> _Required action_: Of all the entries below, retype only the lines from the one with "ATOM 161 C C" through the one with "ATOM 227 N N", exactly as they appear.

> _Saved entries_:
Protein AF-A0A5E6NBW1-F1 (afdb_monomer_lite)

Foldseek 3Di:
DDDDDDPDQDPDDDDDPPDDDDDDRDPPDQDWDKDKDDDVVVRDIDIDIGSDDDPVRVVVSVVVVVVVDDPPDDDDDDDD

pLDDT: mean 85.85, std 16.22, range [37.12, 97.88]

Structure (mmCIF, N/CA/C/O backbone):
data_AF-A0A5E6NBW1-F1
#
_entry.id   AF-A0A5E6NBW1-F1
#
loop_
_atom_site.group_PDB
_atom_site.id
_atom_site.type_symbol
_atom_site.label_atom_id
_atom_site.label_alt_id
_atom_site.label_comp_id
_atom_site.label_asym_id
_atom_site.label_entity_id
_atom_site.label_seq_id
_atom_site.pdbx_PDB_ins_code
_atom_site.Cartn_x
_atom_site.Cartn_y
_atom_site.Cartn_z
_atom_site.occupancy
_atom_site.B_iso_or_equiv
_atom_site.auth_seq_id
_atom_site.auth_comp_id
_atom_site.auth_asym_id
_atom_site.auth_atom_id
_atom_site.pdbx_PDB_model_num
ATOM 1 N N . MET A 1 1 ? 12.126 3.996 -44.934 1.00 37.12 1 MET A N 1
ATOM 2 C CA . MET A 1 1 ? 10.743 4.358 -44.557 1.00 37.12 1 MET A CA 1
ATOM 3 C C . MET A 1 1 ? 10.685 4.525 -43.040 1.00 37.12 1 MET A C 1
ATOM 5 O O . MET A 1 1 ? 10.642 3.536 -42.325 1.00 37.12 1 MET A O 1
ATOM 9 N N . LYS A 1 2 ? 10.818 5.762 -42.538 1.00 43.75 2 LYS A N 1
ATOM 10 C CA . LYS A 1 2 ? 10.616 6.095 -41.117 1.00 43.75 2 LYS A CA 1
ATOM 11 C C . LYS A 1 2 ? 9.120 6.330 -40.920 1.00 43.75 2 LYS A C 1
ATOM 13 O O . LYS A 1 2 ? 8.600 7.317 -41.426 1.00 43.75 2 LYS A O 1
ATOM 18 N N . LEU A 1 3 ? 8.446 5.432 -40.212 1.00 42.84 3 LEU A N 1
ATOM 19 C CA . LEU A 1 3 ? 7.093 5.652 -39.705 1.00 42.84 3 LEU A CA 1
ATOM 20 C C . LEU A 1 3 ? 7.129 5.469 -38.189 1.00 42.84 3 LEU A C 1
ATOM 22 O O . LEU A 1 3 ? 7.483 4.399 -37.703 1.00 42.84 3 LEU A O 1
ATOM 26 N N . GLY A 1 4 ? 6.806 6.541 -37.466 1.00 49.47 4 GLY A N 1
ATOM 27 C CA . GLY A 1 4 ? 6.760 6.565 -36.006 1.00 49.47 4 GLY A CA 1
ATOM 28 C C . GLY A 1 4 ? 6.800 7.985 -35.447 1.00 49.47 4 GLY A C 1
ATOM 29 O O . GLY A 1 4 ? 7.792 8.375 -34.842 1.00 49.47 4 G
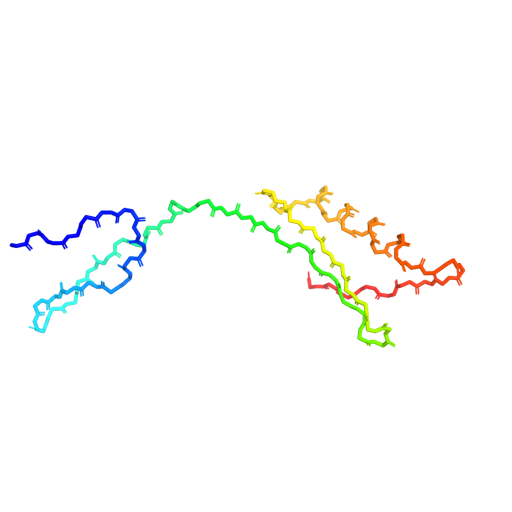LY A O 1
ATOM 30 N N . LEU A 1 5 ? 5.738 8.759 -35.704 1.00 48.97 5 LEU A N 1
ATOM 31 C CA . LEU A 1 5 ? 5.398 9.972 -34.956 1.00 48.97 5 LEU A CA 1
ATOM 32 C C . LEU A 1 5 ? 4.921 9.595 -33.540 1.00 48.97 5 LEU A C 1
ATOM 34 O O . LEU A 1 5 ? 4.146 8.653 -33.390 1.00 48.97 5 LEU A O 1
ATOM 38 N N . GLY A 1 6 ? 5.272 10.422 -32.551 1.00 44.31 6 GLY A
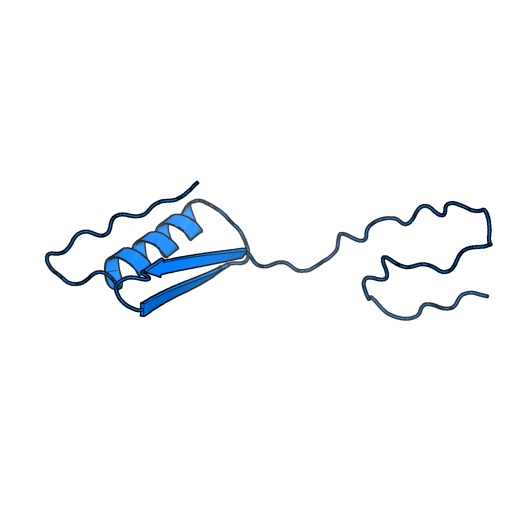 N 1
ATOM 39 C CA . GLY A 1 6 ? 4.548 10.553 -31.282 1.00 44.31 6 GLY A CA 1
ATOM 40 C C . GLY A 1 6 ? 5.085 9.708 -30.123 1.00 44.31 6 GLY A C 1
ATOM 41 O O . GLY A 1 6 ? 5.234 8.497 -30.231 1.00 44.31 6 GLY A O 1
ATOM 42 N N . ASN A 1 7 ? 5.326 10.371 -28.990 1.00 52.59 7 ASN A N 1
ATOM 43 C CA . ASN A 1 7 ? 5.757 9.829 -27.696 1.00 52.59 7 ASN A CA 1
ATOM 44 C C . ASN A 1 7 ? 4.836 8.717 -27.145 1.00 52.59 7 ASN A C 1
ATOM 46 O O . ASN A 1 7 ? 4.073 8.958 -26.210 1.00 52.59 7 ASN A O 1
ATOM 50 N N . LYS A 1 8 ? 4.880 7.495 -27.690 1.00 52.53 8 LYS A N 1
ATOM 51 C CA . LYS A 1 8 ? 4.180 6.332 -27.120 1.00 52.53 8 LYS A CA 1
ATOM 52 C C . LYS A 1 8 ? 5.013 5.054 -27.196 1.00 52.53 8 LYS A C 1
ATOM 54 O O . LYS A 1 8 ? 5.696 4.776 -28.177 1.00 52.53 8 LYS A O 1
ATOM 59 N N . VAL A 1 9 ? 4.923 4.285 -26.112 1.00 59.41 9 VAL A N 1
ATOM 60 C CA . VAL A 1 9 ? 5.616 3.023 -25.809 1.00 59.41 9 VAL A CA 1
ATOM 61 C C . VAL A 1 9 ? 5.305 1.955 -26.854 1.00 59.41 9 VAL A C 1
ATOM 63 O O . VAL A 1 9 ? 4.391 1.155 -26.686 1.00 59.41 9 VAL A O 1
ATOM 66 N N . LEU A 1 10 ? 6.053 1.912 -27.949 1.00 58.66 10 LEU A N 1
ATOM 67 C CA . LEU A 1 10 ? 5.965 0.807 -28.898 1.00 58.66 10 LEU A CA 1
ATOM 68 C C . LEU A 1 10 ? 7.114 -0.164 -28.624 1.00 58.66 10 LEU A C 1
ATOM 70 O O . LEU A 1 10 ? 8.187 -0.079 -29.210 1.00 58.66 10 LEU A O 1
ATOM 74 N N . THR A 1 11 ? 6.885 -1.114 -27.713 1.00 62.53 11 THR A N 1
ATOM 75 C CA . THR A 1 11 ? 7.759 -2.290 -27.523 1.00 62.53 11 THR A CA 1
ATOM 76 C C . THR A 1 11 ? 7.748 -3.224 -28.735 1.00 62.53 11 THR A C 1
ATOM 78 O O . THR A 1 11 ? 8.627 -4.074 -28.859 1.00 62.53 11 THR A O 1
ATOM 81 N N . ARG A 1 12 ? 6.775 -3.072 -29.645 1.00 69.06 12 ARG A N 1
ATOM 82 C CA . ARG A 1 12 ? 6.737 -3.754 -30.942 1.00 69.06 12 ARG A CA 1
ATOM 83 C C . ARG A 1 12 ? 7.263 -2.825 -32.029 1.00 69.06 12 ARG A C 1
ATOM 85 O O . ARG A 1 12 ? 6.696 -1.763 -32.267 1.00 69.06 12 ARG A O 1
ATOM 92 N N . ILE A 1 13 ? 8.317 -3.269 -32.700 1.00 77.00 13 ILE A N 1
ATOM 93 C CA . ILE A 1 13 ? 8.916 -2.603 -33.854 1.00 77.00 13 ILE A CA 1
ATOM 94 C C . ILE A 1 13 ? 8.836 -3.531 -35.062 1.00 77.00 13 ILE A C 1
ATOM 96 O O . ILE A 1 13 ? 9.015 -4.743 -34.934 1.00 77.00 13 ILE A O 1
ATOM 100 N N . TRP A 1 14 ? 8.552 -2.968 -36.233 1.00 81.31 14 TRP A N 1
ATOM 101 C CA . TRP A 1 14 ? 8.662 -3.706 -37.486 1.00 81.31 14 TRP A CA 1
ATOM 102 C C . TRP A 1 14 ? 10.138 -3.915 -37.812 1.00 81.31 14 TRP A C 1
ATOM 104 O O . TRP A 1 14 ? 10.932 -2.977 -37.747 1.00 81.31 14 TRP A O 1
ATOM 114 N N . ALA A 1 15 ? 10.497 -5.150 -38.144 1.00 83.88 15 ALA A N 1
ATOM 115 C CA . ALA A 1 15 ? 11.857 -5.547 -38.477 1.00 83.88 15 ALA A CA 1
ATOM 116 C C . ALA A 1 15 ? 11.845 -6.464 -39.694 1.00 83.88 15 ALA A C 1
ATOM 118 O O . ALA A 1 15 ? 10.858 -7.150 -39.963 1.00 83.88 15 ALA A O 1
ATOM 119 N N . GLU A 1 16 ? 12.961 -6.487 -40.410 1.00 90.81 16 GLU A N 1
ATOM 120 C CA . GLU A 1 16 ? 13.154 -7.398 -41.527 1.00 90.81 16 GLU A CA 1
ATOM 121 C C . GLU A 1 16 ? 13.126 -8.857 -41.042 1.00 90.81 16 GLU A C 1
ATOM 123 O O . GLU A 1 16 ? 13.637 -9.190 -39.965 1.00 90.81 16 GLU A O 1
ATOM 128 N N . LYS A 1 17 ? 12.500 -9.742 -41.823 1.00 87.00 17 LYS A N 1
ATOM 129 C CA . LYS A 1 17 ? 12.348 -11.157 -41.467 1.00 87.00 17 LYS A CA 1
ATOM 130 C C . LYS A 1 17 ? 13.727 -11.804 -41.293 1.00 87.00 17 LYS A C 1
ATOM 132 O O . LYS A 1 17 ? 14.575 -11.699 -42.166 1.00 87.00 17 LYS A O 1
ATOM 137 N N . GLY A 1 18 ? 13.933 -12.498 -40.172 1.00 93.00 18 GLY A N 1
ATOM 138 C CA . GLY A 1 18 ? 15.218 -13.125 -39.831 1.00 93.00 18 GLY A CA 1
ATOM 139 C C . GLY A 1 18 ? 16.168 -12.233 -39.026 1.00 93.00 18 GLY A C 1
ATOM 140 O O . GLY A 1 18 ? 17.228 -12.695 -38.614 1.00 93.00 18 GLY A O 1
ATOM 141 N N . THR A 1 19 ? 15.786 -10.985 -38.739 1.00 87.19 19 THR A N 1
ATOM 142 C CA . THR A 1 19 ? 16.571 -10.083 -37.885 1.00 87.19 19 THR A CA 1
ATOM 143 C C . THR A 1 19 ? 16.035 -10.040 -36.453 1.00 87.19 19 THR A C 1
ATOM 145 O O . THR A 1 19 ? 14.838 -10.202 -36.206 1.00 87.19 19 THR A O 1
ATOM 14
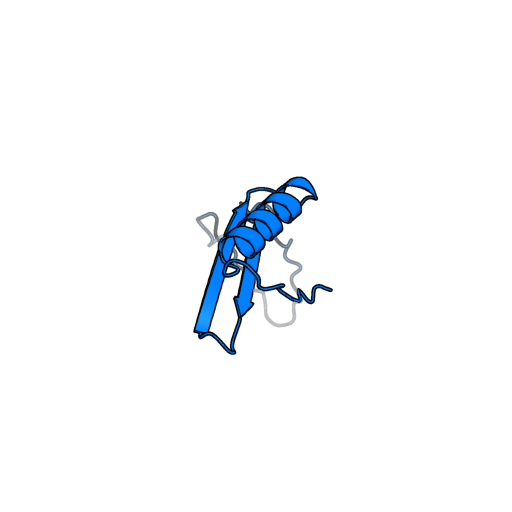8 N N . ARG A 1 20 ? 16.929 -9.809 -35.482 1.00 84.19 20 ARG A N 1
ATOM 149 C CA . ARG A 1 20 ? 16.575 -9.570 -34.074 1.00 84.19 20 ARG A CA 1
ATOM 150 C C . ARG A 1 20 ? 16.882 -8.114 -33.716 1.00 84.19 20 ARG A C 1
ATOM 152 O O . ARG A 1 20 ? 17.994 -7.824 -33.269 1.00 84.19 20 ARG A O 1
ATOM 159 N N . PRO A 1 21 ? 15.941 -7.180 -33.914 1.00 83.00 21 PRO A N 1
ATOM 160 C CA . PRO A 1 21 ? 16.204 -5.781 -33.626 1.00 83.00 21 PRO A CA 1
ATOM 161 C C . PRO A 1 21 ? 16.281 -5.543 -32.109 1.00 83.00 21 PRO A C 1
ATOM 163 O O . PRO A 1 21 ? 15.492 -6.082 -31.330 1.00 83.00 21 PRO A O 1
ATOM 166 N N . ARG A 1 22 ? 17.238 -4.716 -31.679 1.00 76.62 22 ARG A N 1
ATOM 167 C CA . ARG A 1 22 ? 17.347 -4.263 -30.286 1.00 76.62 22 ARG A CA 1
ATOM 168 C C . ARG A 1 22 ? 16.654 -2.914 -30.151 1.00 76.62 22 ARG A C 1
ATOM 170 O O . ARG A 1 22 ? 17.115 -1.933 -30.725 1.00 76.62 22 ARG A O 1
ATOM 177 N N . ALA A 1 23 ? 15.567 -2.867 -29.389 1.00 76.06 23 ALA A N 1
ATOM 178 C CA . ALA A 1 23 ? 14.924 -1.618 -29.002 1.00 76.06 23 ALA A CA 1
ATOM 179 C C . ALA A 1 23 ? 15.428 -1.182 -27.623 1.00 76.06 23 ALA A C 1
ATOM 181 O O . ALA A 1 23 ? 15.507 -1.997 -26.700 1.00 76.06 23 ALA A O 1
ATOM 182 N N . VAL A 1 24 ? 15.736 0.106 -27.468 1.00 75.31 24 VAL A N 1
ATOM 183 C CA . VAL A 1 24 ? 15.940 0.689 -26.140 1.00 75.31 24 VAL A CA 1
ATOM 184 C C . VAL A 1 24 ? 14.574 0.779 -25.474 1.00 75.31 24 VAL A C 1
ATOM 186 O O . VAL A 1 24 ? 13.662 1.416 -26.001 1.00 75.31 24 VAL A O 1
ATOM 189 N N . ARG A 1 25 ? 14.419 0.136 -24.314 1.00 72.25 25 ARG A N 1
ATOM 190 C CA . ARG A 1 25 ? 13.236 0.329 -23.476 1.00 72.25 25 ARG A CA 1
ATOM 191 C C . ARG A 1 25 ? 13.238 1.786 -23.019 1.00 72.25 25 ARG A C 1
ATOM 193 O O . ARG A 1 25 ? 14.053 2.164 -22.185 1.00 72.25 25 ARG A O 1
ATOM 200 N N . GLN A 1 26 ? 12.353 2.596 -23.590 1.00 75.75 26 GLN A N 1
ATOM 201 C CA . GLN A 1 26 ? 12.067 3.939 -23.092 1.00 75.75 26 GLN A CA 1
ATOM 202 C C . GLN A 1 26 ? 11.628 3.812 -21.623 1.00 75.75 26 GLN A C 1
ATOM 204 O O . GLN A 1 26 ? 10.725 3.034 -21.325 1.00 75.75 26 GLN A O 1
ATOM 209 N N . GLN A 1 27 ? 12.328 4.494 -20.712 1.00 72.06 27 GLN A N 1
ATOM 210 C CA . GLN A 1 27 ? 12.033 4.516 -19.267 1.00 72.06 27 GLN A CA 1
ATOM 211 C C . GLN A 1 27 ? 11.569 5.903 -18.794 1.00 72.06 27 GLN A C 1
ATOM 213 O O . GLN A 1 27 ? 11.324 6.092 -17.608 1.00 72.06 27 GLN A O 1
ATOM 218 N N . GLN A 1 28 ? 11.454 6.876 -19.705 1.00 77.25 28 GLN A N 1
ATOM 219 C CA . GLN A 1 28 ? 11.059 8.254 -19.404 1.00 77.25 28 GLN A CA 1
ATOM 220 C C . GLN A 1 28 ? 9.534 8.356 -19.281 1.00 77.25 28 GLN A C 1
ATOM 222 O O . GLN A 1 28 ? 8.872 8.996 -20.094 1.00 77.25 28 GLN A O 1
ATOM 227 N N . PHE A 1 29 ? 8.978 7.677 -18.281 1.00 78.94 29 PHE A N 1
ATOM 228 C CA . PHE A 1 29 ? 7.575 7.816 -17.910 1.00 78.94 29 PHE A CA 1
ATOM 229 C C . PHE A 1 29
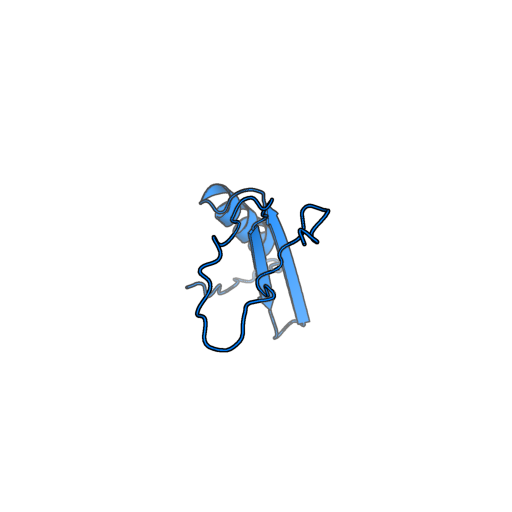 ? 7.456 8.589 -16.614 1.00 78.94 29 PHE A C 1
ATOM 231 O O . PHE A 1 29 ? 8.252 8.408 -15.692 1.00 78.94 29 PHE A O 1
ATOM 238 N N . GLU A 1 30 ? 6.419 9.411 -16.542 1.00 87.12 30 GLU A N 1
ATOM 239 C CA . GLU A 1 30 ? 5.898 9.848 -15.259 1.00 87.12 30 GLU A CA 1
ATOM 240 C C . GLU A 1 30 ? 5.337 8.626 -14.528 1.00 87.12 30 GLU A C 1
ATOM 242 O O . GLU A 1 30 ? 4.689 7.760 -15.123 1.00 87.12 30 GLU A O 1
ATOM 247 N N . TYR A 1 31 ? 5.632 8.538 -13.237 1.00 87.62 31 TYR A N 1
ATOM 248 C CA . TYR A 1 31 ? 5.195 7.451 -12.378 1.00 87.62 31 TYR A CA 1
ATOM 249 C C . TYR A 1 31 ? 4.552 8.011 -11.115 1.00 87.62 31 TYR A C 1
ATOM 251 O O . TYR A 1 31 ? 4.853 9.115 -10.664 1.00 87.62 31 TYR A O 1
ATOM 259 N N . GLY A 1 32 ? 3.674 7.205 -10.535 1.00 93.25 32 GLY A N 1
ATOM 260 C CA . GLY A 1 32 ? 3.142 7.400 -9.198 1.00 93.25 32 GLY A CA 1
ATOM 261 C C . GLY A 1 32 ? 3.133 6.062 -8.477 1.00 93.25 32 GLY A C 1
ATOM 262 O O . GLY A 1 32 ? 2.998 5.008 -9.100 1.00 93.25 32 GLY A O 1
ATOM 263 N N . TYR A 1 33 ? 3.288 6.109 -7.164 1.00 95.69 33 TYR A N 1
ATOM 264 C CA . TYR A 1 33 ? 3.226 4.955 -6.282 1.00 95.69 33 TYR A CA 1
ATOM 265 C C . TYR A 1 33 ? 1.871 4.924 -5.596 1.00 95.69 33 TYR A C 1
ATOM 267 O O . TYR A 1 33 ? 1.382 5.956 -5.139 1.00 95.69 33 TYR A O 1
ATOM 275 N N . ILE A 1 34 ? 1.275 3.739 -5.515 1.00 96.75 34 ILE A N 1
ATOM 276 C CA . ILE A 1 34 ? 0.008 3.530 -4.822 1.00 96.75 34 ILE A CA 1
ATOM 277 C C . ILE A 1 34 ? 0.282 2.693 -3.580 1.00 96.75 34 ILE A C 1
ATOM 279 O O . ILE A 1 34 ? 0.779 1.574 -3.681 1.00 96.75 34 ILE A O 1
ATOM 283 N N . PHE A 1 35 ? -0.074 3.232 -2.421 1.00 97.12 35 PHE A N 1
ATOM 284 C CA . PHE A 1 35 ? -0.137 2.490 -1.169 1.00 97.12 35 PHE A CA 1
ATOM 285 C C . PHE A 1 35 ? -1.589 2.103 -0.939 1.00 97.12 35 PHE A C 1
ATOM 287 O O . PHE A 1 35 ? -2.434 2.982 -0.779 1.00 97.12 35 PHE A O 1
ATOM 294 N N . GLY A 1 36 ? -1.894 0.811 -0.961 1.00 96.56 36 GLY A N 1
ATOM 295 C CA . GLY A 1 36 ? -3.253 0.299 -0.823 1.00 96.56 36 GLY A CA 1
ATOM 296 C C . GLY A 1 36 ? -3.352 -0.711 0.309 1.00 96.56 36 GLY A C 1
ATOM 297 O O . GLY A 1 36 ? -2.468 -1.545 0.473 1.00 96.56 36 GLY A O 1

> _Solution to the exercise_:
ATOM 161 C C . PRO A 1 21 ? 16.281 -5.543 -32.109 1.00 83.00 21 PRO A C 1
ATOM 163 O O . PRO A 1 21 ? 15.492 -6.082 -31.330 1.00 83.00 21 PRO A O 1
ATOM 166 N N . ARG A 1 22 ? 17.238 -4.716 -31.679 1.00 76.62 22 ARG A N 1
ATOM 167 C CA . ARG A 1 22 ? 17.347 -4.263 -30.286 1.00 76.62 22 ARG A CA 1
ATOM 168 C C . ARG A 1 22 ? 16.654 -2.914 -30.151 1.00 76.62 22 ARG A C 1
ATOM 170 O O . ARG A 1 22 ? 17.115 -1.933 -30.725 1.00 76.62 22 ARG A O 1
ATOM 177 N N . ALA A 1 23 ? 15.567 -2.867 -29.389 1.00 76.06 23 ALA A N 1
ATOM 178 C CA . ALA A 1 23 ? 14.924 -1.618 -29.002 1.00 76.06 23 ALA A CA 1
ATOM 179 C C . ALA A 1 23 ? 15.428 -1.182 -27.623 1.00 76.06 23 ALA A C 1
ATOM 181 O O . ALA A 1 23 ? 15.507 -1.997 -26.700 1.00 76.06 23 ALA A O 1
ATOM 182 N N . VAL A 1 24 ? 15.736 0.106 -27.468 1.00 75.31 24 VAL A N 1
ATOM 183 C CA . VAL A 1 24 ? 15.940 0.689 -26.140 1.00 75.31 24 VAL A CA 1
ATOM 184 C C . VAL A 1 24 ? 14.574 0.779 -25.474 1.00 75.31 24 VAL A C 1
ATOM 186 O O . VAL A 1 24 ? 13.662 1.416 -26.001 1.00 75.31 24 VAL A O 1
ATOM 189 N N . ARG A 1 25 ? 14.419 0.136 -24.314 1.00 72.25 25 ARG A N 1
ATOM 190 C CA . ARG A 1 25 ? 13.236 0.329 -23.476 1.00 72.25 25 ARG A CA 1
ATOM 191 C C . ARG A 1 25 ? 13.238 1.786 -23.019 1.00 72.25 25 ARG A C 1
ATOM 193 O O . ARG A 1 25 ? 14.053 2.164 -22.185 1.00 72.25 25 ARG A O 1
ATOM 200 N N . GLN A 1 26 ? 12.353 2.596 -23.590 1.00 75.75 26 GLN A N 1
ATOM 201 C CA . GLN A 1 26 ? 12.067 3.939 -23.092 1.00 75.75 26 GLN A CA 1
ATOM 202 C C . GLN A 1 26 ? 11.628 3.812 -21.623 1.00 75.75 26 GLN A C 1
ATOM 204 O O . GLN A 1 26 ? 10.725 3.034 -21.325 1.00 75.75 26 GLN A O 1
ATOM 209 N N . GLN A 1 27 ? 12.328 4.494 -20.712 1.00 72.06 27 GLN A N 1
ATOM 210 C CA . GLN A 1 27 ? 12.033 4.516 -19.267 1.00 72.06 27 GLN A CA 1
ATOM 211 C C . GLN A 1 27 ? 11.569 5.903 -18.794 1.00 72.06 27 GLN A C 1
ATOM 213 O O . GLN A 1 27 ? 11.324 6.092 -17.608 1.00 72.06 27 GLN A O 1
ATOM 218 N N . GLN A 1 28 ? 11.454 6.876 -19.705 1.00 77.25 28 GLN A N 1
ATOM 219 C CA . GLN A 1 28 ? 11.059 8.254 -19.404 1.00 77.25 28 GLN A CA 1
ATOM 220 C C . GLN A 1 28 ? 9.534 8.356 -19.281 1.00 77.25 28 GLN A C 1
ATOM 222 O O . GLN A 1 28 ? 8.872 8.996 -20.094 1.00 77.25 28 GLN A O 1
ATOM 227 N N . PHE A 1 29 ? 8.978 7.677 -18.281 1.00 78.94 29 PHE A N 1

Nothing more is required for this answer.